Thermal fluctuations (eventually) unfold nanoscale origami

Abstract

Origami is a scale invariant paradigm for morphing robotics, deployable structures (e.g. satellites, disaster relief shelters, medical stents), and metamaterials with tunable thermal, mechanical, or electromagnetic properties. There has been a resurgence of interest in using origami principles – along with 2D materials or DNA – to design a wide array of nanoscale devices. In this work, we take cognizance of the fact that small-scale devices are vulnerable to entropic thermal fluctuations and thus a foundational question underlying small-scale origami pertains to its stability, i.e. the origami structure’s propensity to “unfold” due to thermal fluctuations and the rate at which the unfolding will ensue.

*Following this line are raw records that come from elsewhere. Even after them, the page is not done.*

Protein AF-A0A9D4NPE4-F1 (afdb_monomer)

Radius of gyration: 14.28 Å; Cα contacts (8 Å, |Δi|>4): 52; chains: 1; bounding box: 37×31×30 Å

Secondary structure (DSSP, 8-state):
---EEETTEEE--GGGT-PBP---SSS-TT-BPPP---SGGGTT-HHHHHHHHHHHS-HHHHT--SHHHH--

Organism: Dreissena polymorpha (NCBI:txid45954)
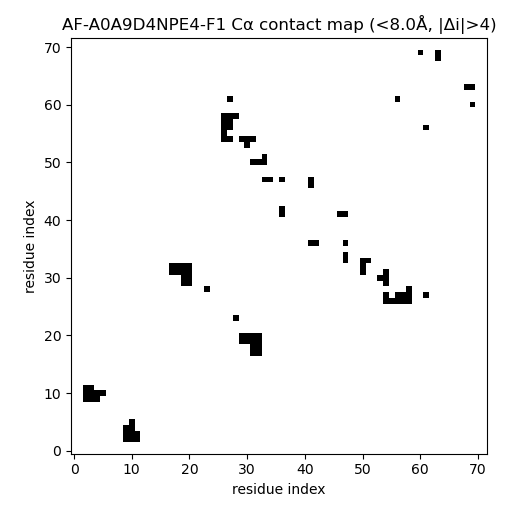
Solvent-accessible surface area (backbone atoms only — not comparable to full-atom values): 4884 Å² total; per-residue (Å²): 135,90,75,52,73,54,92,94,36,74,59,69,72,55,84,83,75,61,46,75,43,86,72,78,89,68,74,38,92,85,29,54,56,78,73,86,72,84,54,73,88,37,74,85,36,73,62,62,59,50,50,57,56,58,48,68,42,51,50,75,64,69,70,51,87,45,74,71,78,69,70,118

Sequence (72 aa):
MPYKIQKNLVNIPPGSFLHPSRATIRGHNQRFRQMQCSSTCYQSSFFPATIILWNSLSQRTIDLSTHESFRV

Foldseek 3Di:
DDFDQDPNDTPDDCVVPWAADPDPPDAARRATDQDPPPDPVCVPPPPPVVSVVVRPDHNVLVPDPDPVVNVD

Structure (mmCIF, N/CA/C/O backbone):
data_AF-A0A9D4NPE4-F1
#
_entry.id   AF-A0A9D4NPE4-F1
#
loop_
_atom_site.group_PDB
_atom_site.id
_atom_site.type_symbol
_atom_site.label_atom_id
_atom_site.label_alt_id
_atom_site.label_comp_id
_atom_site.label_asym_id
_atom_site.label_entity_id
_atom_site.label_seq_id
_atom_site.pdbx_PDB_ins_code
_atom_site.Cartn_x
_atom_site.Cartn_y
_atom_site.Cartn_z
_atom_site.occupancy
_atom_site.B_iso_or_equiv
_atom_site.auth_seq_id
_atom_site.auth_comp_id
_atom_site.auth_asym_id
_atom_site.auth_atom_id
_atom_site.pdbx_PDB_model_num
ATOM 1 N N . MET A 1 1 ? -19.480 -11.009 9.285 1.00 42.91 1 MET A N 1
ATOM 2 C CA . MET A 1 1 ? -18.506 -11.323 8.214 1.00 42.91 1 MET A CA 1
ATOM 3 C C . MET A 1 1 ? -17.375 -12.126 8.844 1.00 42.91 1 MET A C 1
ATOM 5 O O . MET A 1 1 ? -16.849 -11.644 9.838 1.00 42.91 1 MET A O 1
ATOM 9 N N . PRO A 1 2 ? -17.061 -13.354 8.393 1.00 43.81 2 PRO A N 1
ATOM 10 C CA . PRO A 1 2 ? -16.102 -14.199 9.094 1.00 43.81 2 PRO A CA 1
ATOM 11 C C . PRO A 1 2 ? -14.672 -13.841 8.677 1.00 43.81 2 PRO A C 1
ATOM 13 O O . PRO A 1 2 ? -14.295 -13.962 7.515 1.00 43.81 2 PRO A O 1
ATOM 16 N N . TYR A 1 3 ? -13.882 -13.379 9.638 1.00 46.69 3 TYR A N 1
ATOM 17 C CA . TYR A 1 3 ? -12.454 -13.137 9.476 1.00 46.69 3 TYR A CA 1
ATOM 18 C C . TYR A 1 3 ? -11.710 -14.456 9.705 1.00 46.69 3 TYR A C 1
ATOM 20 O O . TYR A 1 3 ? -11.925 -15.110 10.725 1.00 46.69 3 TYR A O 1
ATOM 28 N N . LYS A 1 4 ? -10.834 -14.866 8.781 1.00 42.12 4 LYS A N 1
ATOM 29 C CA . LYS A 1 4 ? -9.951 -16.021 9.000 1.00 42.12 4 LYS A CA 1
ATOM 30 C C . LYS A 1 4 ? -8.607 -15.513 9.512 1.00 42.12 4 LYS A C 1
ATOM 32 O O . LYS A 1 4 ? -7.894 -14.813 8.794 1.00 42.12 4 LYS A O 1
ATOM 37 N N . ILE A 1 5 ? -8.272 -15.857 10.752 1.00 51.69 5 ILE A N 1
ATOM 38 C CA . ILE A 1 5 ? -6.954 -15.579 11.329 1.00 51.69 5 ILE A CA 1
ATOM 39 C C . ILE A 1 5 ? -6.003 -16.665 10.825 1.00 51.69 5 ILE A C 1
ATOM 41 O O . ILE A 1 5 ? -6.206 -17.847 11.096 1.00 51.69 5 ILE A O 1
ATOM 45 N N . GLN A 1 6 ? -4.974 -16.283 10.073 1.00 52.41 6 GLN A N 1
ATOM 46 C CA . GLN A 1 6 ? -3.932 -17.198 9.614 1.00 52.41 6 GLN A CA 1
ATOM 47 C C . GLN A 1 6 ? -2.572 -16.578 9.931 1.00 52.41 6 GLN A C 1
ATOM 49 O O . GLN A 1 6 ? -2.279 -15.473 9.491 1.00 52.41 6 GLN A O 1
ATOM 54 N N . LYS A 1 7 ? -1.737 -17.288 10.704 1.00 58.47 7 LYS A N 1
ATOM 55 C CA . LYS A 1 7 ? -0.404 -16.813 11.135 1.00 58.47 7 LYS A CA 1
ATOM 56 C C . LYS A 1 7 ? -0.446 -15.463 11.883 1.00 58.47 7 LYS A C 1
ATOM 58 O O . LYS A 1 7 ? 0.360 -14.586 11.600 1.00 58.47 7 LYS A O 1
ATOM 63 N N . ASN A 1 8 ? -1.411 -15.278 12.793 1.00 55.59 8 ASN A N 1
ATOM 64 C CA . ASN A 1 8 ? -1.684 -14.011 13.501 1.00 55.59 8 ASN A CA 1
ATOM 65 C C . ASN A 1 8 ? -1.973 -12.800 12.595 1.0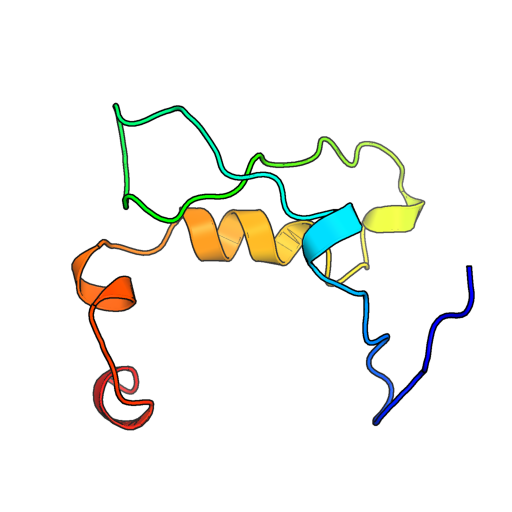0 55.59 8 ASN A C 1
ATOM 67 O O . ASN A 1 8 ? -2.036 -11.670 13.072 1.00 55.59 8 ASN A O 1
ATOM 71 N N . LEU A 1 9 ? -2.201 -13.027 11.301 1.00 56.75 9 LEU A N 1
ATOM 72 C CA . LEU A 1 9 ? -2.643 -12.013 10.362 1.00 56.75 9 LEU A CA 1
ATOM 73 C C . LEU A 1 9 ? -4.117 -12.257 10.061 1.00 56.75 9 LEU A C 1
ATOM 75 O O . LEU A 1 9 ? -4.541 -13.373 9.740 1.00 56.75 9 LEU A O 1
ATOM 79 N N . VAL A 1 10 ? -4.916 -11.204 10.191 1.00 58.59 10 VAL A N 1
ATOM 80 C CA . VAL A 1 10 ? -6.305 -11.235 9.746 1.00 58.59 10 VAL A CA 1
ATOM 81 C C . VAL A 1 10 ? -6.274 -11.167 8.224 1.00 58.59 10 VAL A C 1
ATOM 83 O O . VAL A 1 10 ? -5.904 -10.141 7.658 1.00 58.59 10 VAL A O 1
ATOM 86 N N . ASN A 1 11 ? -6.628 -12.266 7.553 1.00 59.47 11 ASN A N 1
ATOM 87 C CA . ASN A 1 11 ? -6.791 -12.242 6.105 1.00 59.47 11 ASN A CA 1
ATOM 88 C C . ASN A 1 11 ? -8.113 -11.532 5.794 1.00 59.47 11 ASN A C 1
ATOM 90 O O . ASN A 1 11 ? -9.194 -12.107 5.939 1.00 59.47 11 ASN A O 1
ATOM 94 N N . ILE A 1 12 ? -8.014 -10.252 5.447 1.00 64.69 12 ILE A N 1
ATOM 95 C CA . ILE A 1 12 ? -9.147 -9.416 5.070 1.00 64.69 12 ILE A CA 1
ATOM 96 C C . ILE A 1 12 ? -9.276 -9.482 3.544 1.00 64.69 12 ILE A C 1
ATOM 98 O O . ILE A 1 12 ? -8.336 -9.089 2.850 1.00 64.69 12 ILE A O 1
ATOM 102 N N . PRO A 1 13 ? -10.418 -9.941 2.998 1.00 68.50 13 PRO A N 1
ATOM 103 C CA . PRO A 1 13 ? -10.648 -9.923 1.560 1.00 68.50 13 PRO A CA 1
ATOM 104 C C . PRO A 1 13 ? -10.477 -8.496 1.006 1.00 68.50 13 PRO A C 1
ATOM 106 O O . PRO A 1 13 ? -11.186 -7.589 1.451 1.00 68.50 13 PRO A O 1
ATOM 109 N N . PRO A 1 14 ? -9.567 -8.267 0.040 1.00 67.12 14 PRO A N 1
ATOM 110 C CA . PRO A 1 14 ? -9.205 -6.917 -0.390 1.00 67.12 14 PRO A CA 1
ATOM 111 C C . PRO A 1 14 ? -10.370 -6.173 -1.050 1.00 67.12 14 PRO A C 1
ATOM 113 O O . PRO A 1 14 ? -10.516 -4.971 -0.851 1.00 67.12 14 PRO A O 1
ATOM 116 N N . GLY A 1 15 ? -11.233 -6.879 -1.790 1.00 69.00 15 GLY A N 1
ATOM 117 C CA . GLY A 1 15 ? -12.304 -6.271 -2.589 1.00 69.00 15 GLY A CA 1
ATOM 118 C C . GLY A 1 15 ? -13.332 -5.463 -1.790 1.00 69.00 15 GLY A C 1
ATOM 119 O O . GLY A 1 15 ? -13.967 -4.573 -2.347 1.00 69.00 15 GLY A O 1
ATOM 120 N N . SER A 1 16 ? -13.472 -5.729 -0.490 1.00 71.88 16 SER A N 1
ATOM 121 C CA . SER A 1 16 ? -14.439 -5.030 0.363 1.00 71.88 16 SER A CA 1
ATOM 122 C C . SER A 1 16 ? -13.908 -3.712 0.937 1.00 71.88 16 SER A C 1
ATOM 124 O O . SER A 1 16 ? -14.703 -2.908 1.411 1.00 71.88 16 SER A O 1
ATOM 126 N N . PHE A 1 17 ? -12.586 -3.493 0.925 1.00 72.06 17 PHE A N 1
ATOM 127 C CA . PHE A 1 17 ? -11.948 -2.378 1.643 1.00 72.06 17 PHE A CA 1
ATOM 128 C C . PHE A 1 17 ? -10.921 -1.597 0.809 1.00 72.06 17 PHE A C 1
ATOM 130 O O . PHE A 1 17 ? -10.630 -0.440 1.112 1.00 72.06 17 PHE A O 1
ATOM 137 N N . LEU A 1 18 ? -10.352 -2.207 -0.235 1.00 80.38 18 LEU A N 1
ATOM 138 C CA . LEU A 1 18 ? -9.421 -1.554 -1.149 1.00 80.38 18 LEU A CA 1
ATOM 139 C C . LEU A 1 18 ? -10.182 -0.983 -2.340 1.00 80.38 18 LEU A C 1
ATOM 141 O O . LEU A 1 18 ? -10.568 -1.694 -3.266 1.00 80.38 18 LEU A O 1
ATOM 145 N N . HIS A 1 19 ? -10.360 0.334 -2.334 1.00 86.12 19 HIS A N 1
ATOM 146 C CA . HIS A 1 19 ? -10.964 1.045 -3.453 1.00 86.12 19 HIS A CA 1
ATOM 147 C C . HIS A 1 19 ? -9.879 1.721 -4.291 1.00 86.12 19 HIS A C 1
ATOM 149 O O . HIS A 1 19 ? -9.115 2.515 -3.736 1.00 86.12 19 HIS A O 1
ATOM 155 N N . PRO A 1 20 ? -9.797 1.469 -5.609 1.00 86.50 20 PRO A N 1
ATOM 156 C CA . PRO A 1 20 ? -8.823 2.138 -6.459 1.00 86.50 20 PRO A CA 1
ATOM 157 C C . PRO A 1 20 ? -9.040 3.656 -6.442 1.00 86.50 20 PRO A C 1
ATOM 159 O O . PRO A 1 20 ? -10.169 4.166 -6.480 1.00 86.50 20 PRO A O 1
ATOM 162 N N . SER A 1 21 ? -7.939 4.396 -6.355 1.00 83.31 21 SER A N 1
ATOM 163 C CA . SER A 1 21 ? -7.955 5.846 -6.494 1.00 83.31 21 SER A CA 1
ATOM 164 C C . SER A 1 21 ? -8.121 6.211 -7.966 1.00 83.31 21 SER A C 1
ATOM 166 O O . SER A 1 21 ? -7.476 5.634 -8.833 1.00 83.31 21 SER A O 1
ATOM 168 N N . ARG A 1 22 ? -8.975 7.198 -8.250 1.00 76.38 22 ARG A N 1
ATOM 169 C CA . ARG A 1 22 ? -9.136 7.763 -9.603 1.00 76.38 22 ARG A CA 1
ATOM 170 C C . ARG A 1 22 ? -8.214 8.960 -9.852 1.00 76.38 22 ARG A C 1
ATOM 172 O O . ARG 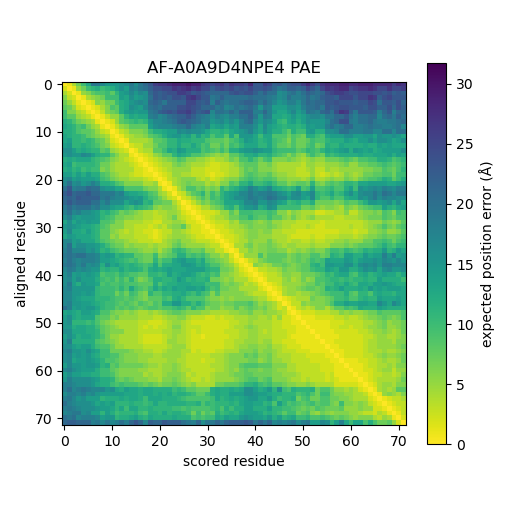A 1 22 ? -8.225 9.522 -10.939 1.00 76.38 22 ARG A O 1
ATOM 179 N N . ALA A 1 23 ? -7.460 9.385 -8.838 1.00 67.88 23 ALA A N 1
ATOM 180 C CA . ALA A 1 23 ? -6.561 10.522 -8.953 1.00 67.88 23 ALA A CA 1
ATOM 181 C C . ALA A 1 23 ? -5.276 10.097 -9.681 1.00 67.88 23 ALA A C 1
ATOM 183 O O . ALA A 1 23 ? -4.441 9.404 -9.108 1.00 67.88 23 ALA A O 1
ATOM 184 N N . THR A 1 24 ? -5.125 10.537 -10.928 1.00 62.41 24 THR A N 1
ATOM 185 C CA . THR A 1 24 ? -3.988 10.240 -11.821 1.00 62.41 24 THR A CA 1
ATOM 186 C C . THR A 1 24 ? -2.893 11.308 -11.811 1.00 62.41 24 THR A C 1
ATOM 188 O O . THR A 1 24 ? -1.865 11.146 -12.452 1.00 62.41 24 THR A O 1
ATOM 191 N N . ILE A 1 25 ? -3.089 12.415 -11.090 1.00 66.06 25 ILE A N 1
ATOM 192 C CA . ILE A 1 25 ? -2.274 13.628 -11.274 1.00 66.06 25 ILE A CA 1
ATOM 193 C C . ILE A 1 25 ? -0.903 13.534 -10.565 1.00 66.06 25 ILE A C 1
ATOM 195 O O . ILE A 1 25 ? 0.018 14.265 -10.917 1.00 66.06 25 ILE A O 1
ATOM 199 N N . ARG A 1 26 ? -0.726 12.650 -9.565 1.00 66.94 26 ARG A N 1
ATOM 200 C CA . ARG A 1 26 ? 0.551 12.461 -8.837 1.00 66.94 26 ARG A CA 1
ATOM 201 C C . ARG A 1 26 ? 0.743 11.002 -8.395 1.00 66.94 26 ARG A C 1
ATOM 203 O O . ARG A 1 26 ? -0.175 10.432 -7.806 1.00 66.94 26 ARG A O 1
ATOM 210 N N . GLY A 1 27 ? 1.942 10.442 -8.571 1.00 74.00 27 GLY A N 1
ATOM 211 C CA . GLY A 1 27 ? 2.313 9.086 -8.121 1.00 74.00 27 GLY A CA 1
ATOM 212 C C . GLY A 1 27 ? 2.043 7.977 -9.150 1.00 74.00 27 GLY A C 1
ATOM 213 O O . GLY A 1 27 ? 1.832 8.266 -10.321 1.00 74.00 27 GLY A O 1
ATOM 214 N N . HIS A 1 28 ? 2.087 6.715 -8.707 1.00 84.81 28 HIS A N 1
ATOM 215 C CA . HIS A 1 28 ? 1.897 5.531 -9.559 1.00 84.81 28 HIS A CA 1
ATOM 216 C C . HIS A 1 28 ? 0.412 5.234 -9.865 1.00 84.81 28 HIS A C 1
ATOM 218 O O . HIS A 1 28 ? -0.495 5.730 -9.194 1.00 84.81 28 HIS A O 1
ATOM 224 N N . ASN A 1 29 ? 0.150 4.386 -10.862 1.00 83.25 29 ASN A N 1
ATOM 225 C CA . ASN A 1 29 ? -1.199 4.182 -11.425 1.00 83.25 29 ASN A CA 1
ATOM 226 C C . ASN A 1 29 ? -2.078 3.207 -10.618 1.00 83.25 29 ASN A C 1
ATOM 228 O O . ASN A 1 29 ? -3.270 3.070 -10.878 1.00 83.25 29 ASN A O 1
ATOM 232 N N . GLN A 1 30 ? -1.492 2.503 -9.648 1.00 86.50 30 GLN A N 1
ATOM 233 C CA . GLN A 1 30 ? -2.126 1.406 -8.901 1.00 86.50 30 GLN A CA 1
ATOM 234 C C . GLN A 1 30 ? -2.468 1.805 -7.459 1.00 86.50 30 GLN A C 1
ATOM 236 O O . GLN A 1 30 ? -2.342 1.012 -6.530 1.00 86.50 30 GLN A O 1
ATOM 241 N N . ARG A 1 31 ? -2.847 3.064 -7.242 1.00 85.50 31 ARG A N 1
ATOM 242 C CA . ARG A 1 31 ? -3.088 3.616 -5.904 1.00 85.50 31 ARG A CA 1
ATOM 243 C C . ARG A 1 31 ? -4.462 3.244 -5.364 1.00 85.50 31 ARG A C 1
ATOM 245 O O . ARG A 1 31 ? -5.429 3.120 -6.114 1.00 85.50 31 ARG A O 1
ATOM 252 N N . PHE A 1 32 ? -4.576 3.190 -4.042 1.00 87.25 32 PHE A N 1
ATOM 253 C CA . PHE A 1 32 ? -5.854 3.020 -3.348 1.00 87.25 32 PHE A CA 1
ATOM 254 C C . PHE A 1 32 ? -6.302 4.321 -2.682 1.00 87.25 32 PHE A C 1
ATOM 256 O O . PHE A 1 32 ? -5.488 5.177 -2.328 1.00 87.25 32 PHE A O 1
ATOM 263 N N . ARG A 1 33 ? -7.612 4.490 -2.498 1.00 85.94 33 ARG A N 1
ATOM 264 C CA . ARG A 1 33 ? -8.168 5.578 -1.693 1.00 85.94 33 ARG A CA 1
ATOM 265 C C . ARG A 1 33 ? -7.721 5.393 -0.248 1.00 85.94 33 ARG A C 1
ATOM 267 O O . ARG A 1 33 ? -7.961 4.348 0.350 1.00 85.94 33 ARG A O 1
ATOM 274 N N . GLN A 1 34 ? -7.082 6.414 0.310 1.00 81.75 34 GLN A N 1
ATOM 275 C CA . GLN A 1 34 ? -6.738 6.423 1.724 1.00 81.75 34 GLN A CA 1
ATOM 276 C C . GLN A 1 34 ? -8.020 6.569 2.543 1.00 81.75 34 GLN A C 1
ATOM 278 O O . GLN A 1 34 ? -8.758 7.541 2.380 1.00 81.75 34 GLN A O 1
ATOM 283 N N . MET A 1 35 ? -8.286 5.603 3.418 1.00 77.94 35 MET A N 1
ATOM 284 C CA . MET A 1 35 ? -9.374 5.718 4.379 1.00 77.94 35 MET A CA 1
ATOM 285 C C . MET A 1 35 ? -8.967 6.643 5.519 1.00 77.94 35 MET A C 1
ATOM 287 O O . MET A 1 35 ? -7.868 6.535 6.066 1.00 77.94 35 MET A O 1
ATOM 291 N N . GLN A 1 36 ? -9.867 7.557 5.870 1.00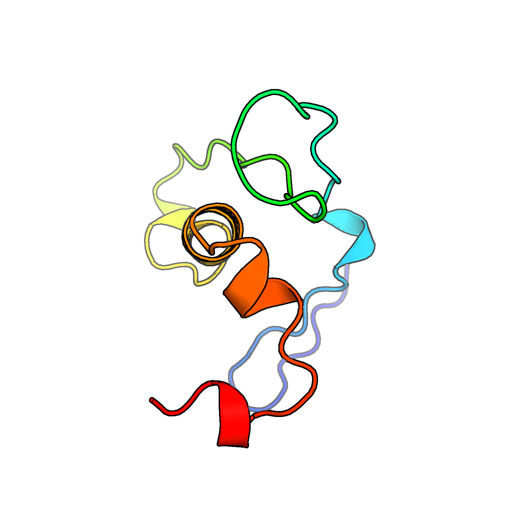 71.94 36 GLN A N 1
ATOM 292 C CA . GLN A 1 36 ? -9.715 8.387 7.054 1.00 71.94 36 GLN A CA 1
ATOM 293 C C . GLN A 1 36 ? -10.052 7.542 8.279 1.00 71.94 36 GLN A C 1
ATOM 295 O O . GLN A 1 36 ? -11.208 7.394 8.660 1.00 71.94 36 GLN A O 1
ATOM 300 N N . CYS A 1 37 ? -9.025 6.963 8.886 1.00 67.62 37 CYS A N 1
ATOM 301 C CA . CYS A 1 37 ? -9.153 6.279 10.161 1.00 67.62 37 CYS A CA 1
ATOM 302 C C . CYS A 1 37 ? -8.816 7.264 11.284 1.00 67.62 37 CYS A C 1
ATOM 304 O O . CYS A 1 37 ? -7.703 7.270 11.798 1.00 67.62 37 CYS A O 1
ATOM 306 N N . SER A 1 38 ? -9.770 8.134 11.623 1.00 66.62 38 SER A N 1
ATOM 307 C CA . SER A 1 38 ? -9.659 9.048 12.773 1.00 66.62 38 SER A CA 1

To properly understand the behavior of these origami-based nanodevices, we must simultaneously consider the geometric mechanics of origami along with the interplay between thermal fluctuations, entropic repulsive forces, van der Waals attraction, and other molecular-scale phenomena. In this work, to elucidate the rich behavior underpinning the evolution of an origami device at the nanoscale, we develop a minimal statistical mechanics model of folded nanoscale sheets. We use the model to investigate (1) the thermodynamic multistability of nanoscale origami structures and (2) the rate at which thermal fluctuations drive its unfolding—that is, its temporal stability. We identify, for the first time, an entropic torque that is a critical driving force for the unfolding process. Both the thermodynamic multistability and temporal stability have a nontrivial dependence on the origami’s bending stiffness, the radii of curvature of its creases, the ambient temperature, its thickness, and its interfacial energy (between folded layers). Specifically, for graphene, we show that there is a critical side length below which it can no longer be folded with stability; similarly, there exists a critical crease diameter, membrane thickness (e.g. for multilayer graphene), and temperature above which a crease cannot be stably folded. To investigate the rate of thermally driven unfolding, we extend Kramers’ escape rate theory to cases where the minima of the energy well occurs at a boundary. Rates of unfolding are found to span from effectively zero to instantaneous, and there is a clear interplay between temperature, geometry, and mechanical properties on the unfolding rate.